In parliament, Azmani has since been serving as deputy chairman of the Renew Europe group, initially under the leadership of chairman Dacian Cioloș. He is also a member of the Committee on Civil Liberties, Justice and Home Affairs and a substitute member of the Committee on Foreign Affairs. In 2021, he joined the parliament's working group on Frontex, led by Roberta Metsola. Since 2021, Azmani has been part of the Parliament's delegation to the Conference on the Future of Europe.

In addition to his committee assignments, Azmani is part of the Parliament's delegations for relations with the Maghreb countries and the Arab Maghreb Union as well as to the Parliamentary Assembly of the Union for the Mediterranean. He is also a member of the European Parliament Intergroup on LGBT Rights.
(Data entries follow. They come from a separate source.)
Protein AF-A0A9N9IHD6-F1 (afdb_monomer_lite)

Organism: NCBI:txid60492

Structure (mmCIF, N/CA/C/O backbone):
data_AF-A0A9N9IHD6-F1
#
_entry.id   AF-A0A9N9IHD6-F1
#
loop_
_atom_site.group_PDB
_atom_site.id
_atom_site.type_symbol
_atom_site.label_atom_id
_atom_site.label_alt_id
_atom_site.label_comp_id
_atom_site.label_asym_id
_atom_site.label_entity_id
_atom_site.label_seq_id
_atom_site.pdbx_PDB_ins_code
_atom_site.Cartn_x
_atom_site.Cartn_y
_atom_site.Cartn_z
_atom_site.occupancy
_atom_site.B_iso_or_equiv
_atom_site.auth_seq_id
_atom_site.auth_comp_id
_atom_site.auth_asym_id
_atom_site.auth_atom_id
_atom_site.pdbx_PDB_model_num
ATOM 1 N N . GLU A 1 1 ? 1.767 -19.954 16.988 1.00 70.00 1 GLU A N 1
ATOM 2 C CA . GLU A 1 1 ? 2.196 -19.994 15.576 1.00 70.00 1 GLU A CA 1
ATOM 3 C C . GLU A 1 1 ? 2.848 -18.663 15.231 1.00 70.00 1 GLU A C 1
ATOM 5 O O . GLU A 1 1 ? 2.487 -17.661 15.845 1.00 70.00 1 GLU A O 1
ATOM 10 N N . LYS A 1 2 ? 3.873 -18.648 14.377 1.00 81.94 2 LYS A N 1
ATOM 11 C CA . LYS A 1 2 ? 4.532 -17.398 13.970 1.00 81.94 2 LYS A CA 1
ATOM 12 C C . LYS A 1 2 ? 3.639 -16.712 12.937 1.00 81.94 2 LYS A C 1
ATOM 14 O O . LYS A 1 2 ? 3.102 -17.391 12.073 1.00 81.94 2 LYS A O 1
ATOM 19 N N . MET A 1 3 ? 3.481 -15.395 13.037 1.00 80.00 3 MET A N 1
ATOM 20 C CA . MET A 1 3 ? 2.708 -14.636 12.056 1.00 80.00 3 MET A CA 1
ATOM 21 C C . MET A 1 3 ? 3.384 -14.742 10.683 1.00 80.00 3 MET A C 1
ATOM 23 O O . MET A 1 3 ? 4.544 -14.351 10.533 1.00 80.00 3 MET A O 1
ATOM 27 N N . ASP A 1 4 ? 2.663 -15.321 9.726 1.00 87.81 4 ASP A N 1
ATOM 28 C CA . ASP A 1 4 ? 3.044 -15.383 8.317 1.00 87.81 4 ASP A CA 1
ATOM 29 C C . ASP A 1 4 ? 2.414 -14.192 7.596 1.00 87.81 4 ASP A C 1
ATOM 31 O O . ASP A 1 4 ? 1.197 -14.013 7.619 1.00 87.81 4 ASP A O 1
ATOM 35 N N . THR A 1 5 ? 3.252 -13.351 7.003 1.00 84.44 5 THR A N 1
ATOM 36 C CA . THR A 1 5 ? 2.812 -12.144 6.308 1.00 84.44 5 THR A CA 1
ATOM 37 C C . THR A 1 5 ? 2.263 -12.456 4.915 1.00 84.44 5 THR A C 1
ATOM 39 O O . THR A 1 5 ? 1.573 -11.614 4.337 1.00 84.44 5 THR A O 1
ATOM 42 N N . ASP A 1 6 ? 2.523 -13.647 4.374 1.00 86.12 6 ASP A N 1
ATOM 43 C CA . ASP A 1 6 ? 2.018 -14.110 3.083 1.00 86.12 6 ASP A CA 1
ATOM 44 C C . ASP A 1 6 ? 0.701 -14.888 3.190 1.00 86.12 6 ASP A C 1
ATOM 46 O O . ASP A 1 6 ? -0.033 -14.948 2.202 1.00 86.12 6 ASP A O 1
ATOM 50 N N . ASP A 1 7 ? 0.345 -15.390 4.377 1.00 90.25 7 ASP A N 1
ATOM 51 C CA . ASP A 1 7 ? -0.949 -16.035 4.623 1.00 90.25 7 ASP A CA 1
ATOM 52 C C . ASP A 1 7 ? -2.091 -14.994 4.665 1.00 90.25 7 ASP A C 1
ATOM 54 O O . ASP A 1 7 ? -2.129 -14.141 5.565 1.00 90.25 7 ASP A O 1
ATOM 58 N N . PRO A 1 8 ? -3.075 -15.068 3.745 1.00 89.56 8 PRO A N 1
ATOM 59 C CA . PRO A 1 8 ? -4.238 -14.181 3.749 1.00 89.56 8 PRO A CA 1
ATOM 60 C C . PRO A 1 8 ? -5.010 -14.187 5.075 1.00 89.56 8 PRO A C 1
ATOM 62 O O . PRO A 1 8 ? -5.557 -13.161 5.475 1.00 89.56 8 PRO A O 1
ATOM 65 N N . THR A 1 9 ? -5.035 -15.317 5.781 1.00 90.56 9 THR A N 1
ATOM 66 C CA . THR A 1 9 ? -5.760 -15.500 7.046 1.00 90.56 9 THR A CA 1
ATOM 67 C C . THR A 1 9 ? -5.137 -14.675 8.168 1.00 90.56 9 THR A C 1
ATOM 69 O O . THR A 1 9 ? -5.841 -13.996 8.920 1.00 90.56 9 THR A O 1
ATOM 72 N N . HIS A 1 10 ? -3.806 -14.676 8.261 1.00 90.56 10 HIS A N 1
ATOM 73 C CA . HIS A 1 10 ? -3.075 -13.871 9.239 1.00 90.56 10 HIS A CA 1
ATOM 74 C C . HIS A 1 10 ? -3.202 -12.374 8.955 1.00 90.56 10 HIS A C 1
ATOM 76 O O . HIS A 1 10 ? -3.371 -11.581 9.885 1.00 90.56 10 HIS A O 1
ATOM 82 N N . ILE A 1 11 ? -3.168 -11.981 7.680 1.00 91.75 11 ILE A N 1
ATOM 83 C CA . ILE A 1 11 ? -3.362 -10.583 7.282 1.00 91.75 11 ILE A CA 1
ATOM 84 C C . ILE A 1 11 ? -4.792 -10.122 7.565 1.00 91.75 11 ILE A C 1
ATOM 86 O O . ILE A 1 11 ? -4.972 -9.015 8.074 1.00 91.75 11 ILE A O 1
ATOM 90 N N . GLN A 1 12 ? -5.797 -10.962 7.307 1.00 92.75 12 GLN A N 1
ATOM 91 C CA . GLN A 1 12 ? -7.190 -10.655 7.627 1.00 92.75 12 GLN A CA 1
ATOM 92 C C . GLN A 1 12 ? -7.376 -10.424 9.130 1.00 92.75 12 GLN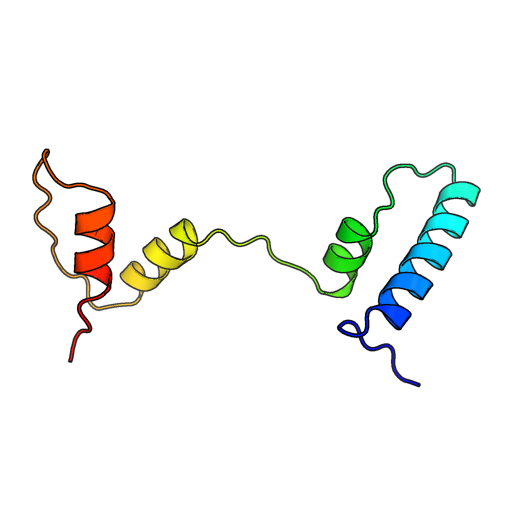 A C 1
ATOM 94 O O . GLN A 1 12 ? -7.941 -9.407 9.530 1.00 92.75 12 GLN A O 1
ATOM 99 N N . TRP A 1 13 ? -6.829 -11.309 9.969 1.00 93.75 13 TRP A N 1
ATOM 100 C CA . TRP A 1 13 ? -6.866 -11.132 11.421 1.00 93.75 13 TRP A CA 1
ATOM 101 C C . TRP A 1 13 ? -6.205 -9.817 11.855 1.00 93.75 13 TRP A C 1
ATOM 103 O O . TRP A 1 13 ? -6.755 -9.077 12.673 1.00 93.75 13 TRP A O 1
ATOM 113 N N . LEU A 1 14 ? -5.042 -9.490 11.284 1.00 92.44 14 LEU A N 1
ATOM 114 C CA . LEU A 1 14 ? -4.330 -8.260 11.617 1.00 92.44 14 LEU A CA 1
ATOM 115 C C . LEU A 1 14 ? -5.109 -7.011 11.189 1.00 92.44 14 LEU A C 1
ATOM 117 O O . LEU A 1 14 ? -5.146 -6.028 11.930 1.00 92.44 14 LEU A O 1
ATOM 121 N N . TYR A 1 15 ? -5.738 -7.053 10.013 1.00 94.44 15 TYR A N 1
ATOM 122 C CA . TYR A 1 15 ? -6.618 -5.995 9.528 1.00 94.44 15 TYR A CA 1
ATOM 123 C C . TYR A 1 15 ? -7.790 -5.775 10.490 1.00 94.44 15 TYR A C 1
ATOM 125 O O . TYR A 1 15 ? -8.020 -4.639 10.901 1.00 94.44 15 TYR A O 1
ATOM 133 N N . ASP A 1 16 ? -8.463 -6.839 10.930 1.00 94.50 16 ASP A N 1
ATOM 134 C CA . ASP A 1 16 ? -9.605 -6.742 11.847 1.00 94.50 16 ASP A CA 1
ATOM 135 C C . ASP A 1 16 ? -9.202 -6.158 13.212 1.00 94.50 16 ASP A C 1
ATOM 137 O O . ASP A 1 16 ? -9.914 -5.327 13.785 1.00 94.50 16 ASP A O 1
ATOM 141 N N . VAL A 1 17 ? -8.038 -6.556 13.738 1.00 94.25 17 VAL A N 1
ATOM 142 C CA . VAL A 1 17 ? -7.483 -6.012 14.990 1.00 94.25 17 VAL A CA 1
ATOM 143 C C . VAL A 1 17 ? -7.107 -4.537 14.829 1.00 94.25 17 VAL A C 1
ATOM 145 O O . VAL A 1 17 ? -7.440 -3.717 15.689 1.00 94.25 17 VAL A O 1
ATOM 148 N N . ALA A 1 18 ? -6.446 -4.177 13.726 1.00 93.31 18 ALA A N 1
ATOM 149 C CA . ALA A 1 18 ? -6.073 -2.797 13.427 1.00 93.31 18 ALA A CA 1
ATOM 150 C C . ALA A 1 18 ? -7.306 -1.904 13.243 1.00 93.31 18 ALA A C 1
ATOM 152 O O . ALA A 1 18 ? -7.319 -0.777 13.736 1.00 93.31 18 ALA A O 1
ATOM 153 N N . LEU A 1 19 ? -8.353 -2.414 12.592 1.00 94.62 19 LEU A N 1
ATOM 154 C CA . LEU A 1 19 ? -9.604 -1.702 12.368 1.00 94.62 19 LEU A CA 1
ATOM 155 C C . LEU A 1 19 ? -10.337 -1.433 13.688 1.00 94.62 19 LEU A C 1
ATOM 157 O O . LEU A 1 19 ? -10.753 -0.301 13.922 1.00 94.62 19 LEU A O 1
ATOM 161 N N . LYS A 1 20 ? -10.439 -2.427 14.581 1.00 95.31 20 LYS A N 1
ATOM 162 C CA . LYS A 1 20 ? -11.030 -2.239 15.921 1.00 95.31 20 LYS A CA 1
ATOM 163 C C . LYS A 1 20 ? -10.311 -1.147 16.707 1.00 95.31 20 LYS A C 1
ATOM 165 O O . LYS A 1 20 ? -10.955 -0.221 17.191 1.00 95.31 20 LYS A O 1
ATOM 170 N N . ARG A 1 21 ? -8.977 -1.204 16.758 1.00 95.00 21 ARG A N 1
ATOM 171 C CA . ARG A 1 21 ? -8.168 -0.165 17.406 1.00 95.00 21 ARG A CA 1
ATOM 172 C C . ARG A 1 21 ? -8.380 1.195 16.744 1.00 95.00 21 ARG A C 1
ATOM 174 O O . ARG A 1 21 ? -8.521 2.196 17.426 1.00 95.00 21 ARG A O 1
ATOM 181 N N . ALA A 1 22 ? -8.431 1.256 15.420 1.00 94.50 22 ALA A N 1
ATOM 182 C CA . ALA A 1 22 ? -8.653 2.511 14.717 1.00 94.50 22 ALA A CA 1
ATOM 183 C C . ALA A 1 22 ? -10.013 3.140 15.064 1.00 94.50 22 ALA A C 1
ATOM 185 O O . ALA A 1 22 ? -10.074 4.348 15.279 1.00 94.50 22 ALA A O 1
ATOM 186 N N . MET A 1 23 ? -11.070 2.334 15.225 1.00 94.12 23 MET A N 1
ATOM 187 C CA . MET A 1 23 ? -12.377 2.819 15.688 1.00 94.12 23 MET A CA 1
ATOM 188 C C . MET A 1 23 ? -12.321 3.396 17.109 1.00 94.12 23 MET A C 1
ATOM 190 O O . MET A 1 23 ? -12.900 4.452 17.346 1.00 94.12 23 MET A O 1
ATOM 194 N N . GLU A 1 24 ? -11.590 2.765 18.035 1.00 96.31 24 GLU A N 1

As deputy leader of Renew Europe, Azmani took over leadership of the group for two weeks in January 2024 when Stéphane Séjourné stepped down from the European Parliament to serve as Minister for Europe and Foreign Affairs in France. Azmani decided to not apply for the permanent chairmanship. Newspaper Trouw reported that his potential candidacy was controversial due to the VVD's willingness to negotiate with the right-wing populist Party for Freedom as part of the 2023–2024 cabinet formation. He was re-elected in June 2024 as the VVD's lead candidate, when the party won four seats. Azmani was succeeded as deputy leader by Billy Kelleher, but he remained part of Renew Europe's bureau. He has also served as vice president of the ALDE Party, and his focus in the parliament is on justice, security, migration, and foreign affairs.

Azmani became the lead negotiator on the controversial Returns Regulation, a proposal to allow European Member States to send failed asylum seekers to be processed in third countries outside of the European Union without the explicit consent of the returnees. The proposal was built on previous unsuccessful attempts to establish 'return hubs' such as the United Kingdom's Rwanda asylum plan and a previous agreement between Italy and Albania. The negotiations saw one of the first times the political centre in the European Parliament openly negotiated with the extreme right wing, breaking a long-standing tradition of the cordon sanitaire.

== Electoral history ==

Electoral history of Malik Azmani
| Year | Body | Party |  | Pos. | Votes | Result |  | Ref. |
| Party seats | Individual |
| 2024 | European Parliament |  | VVD | 1 | 351,733 | 4 | Won |  |

==Sources==
- Biography, parlement.com. Accessed 29 June 2023.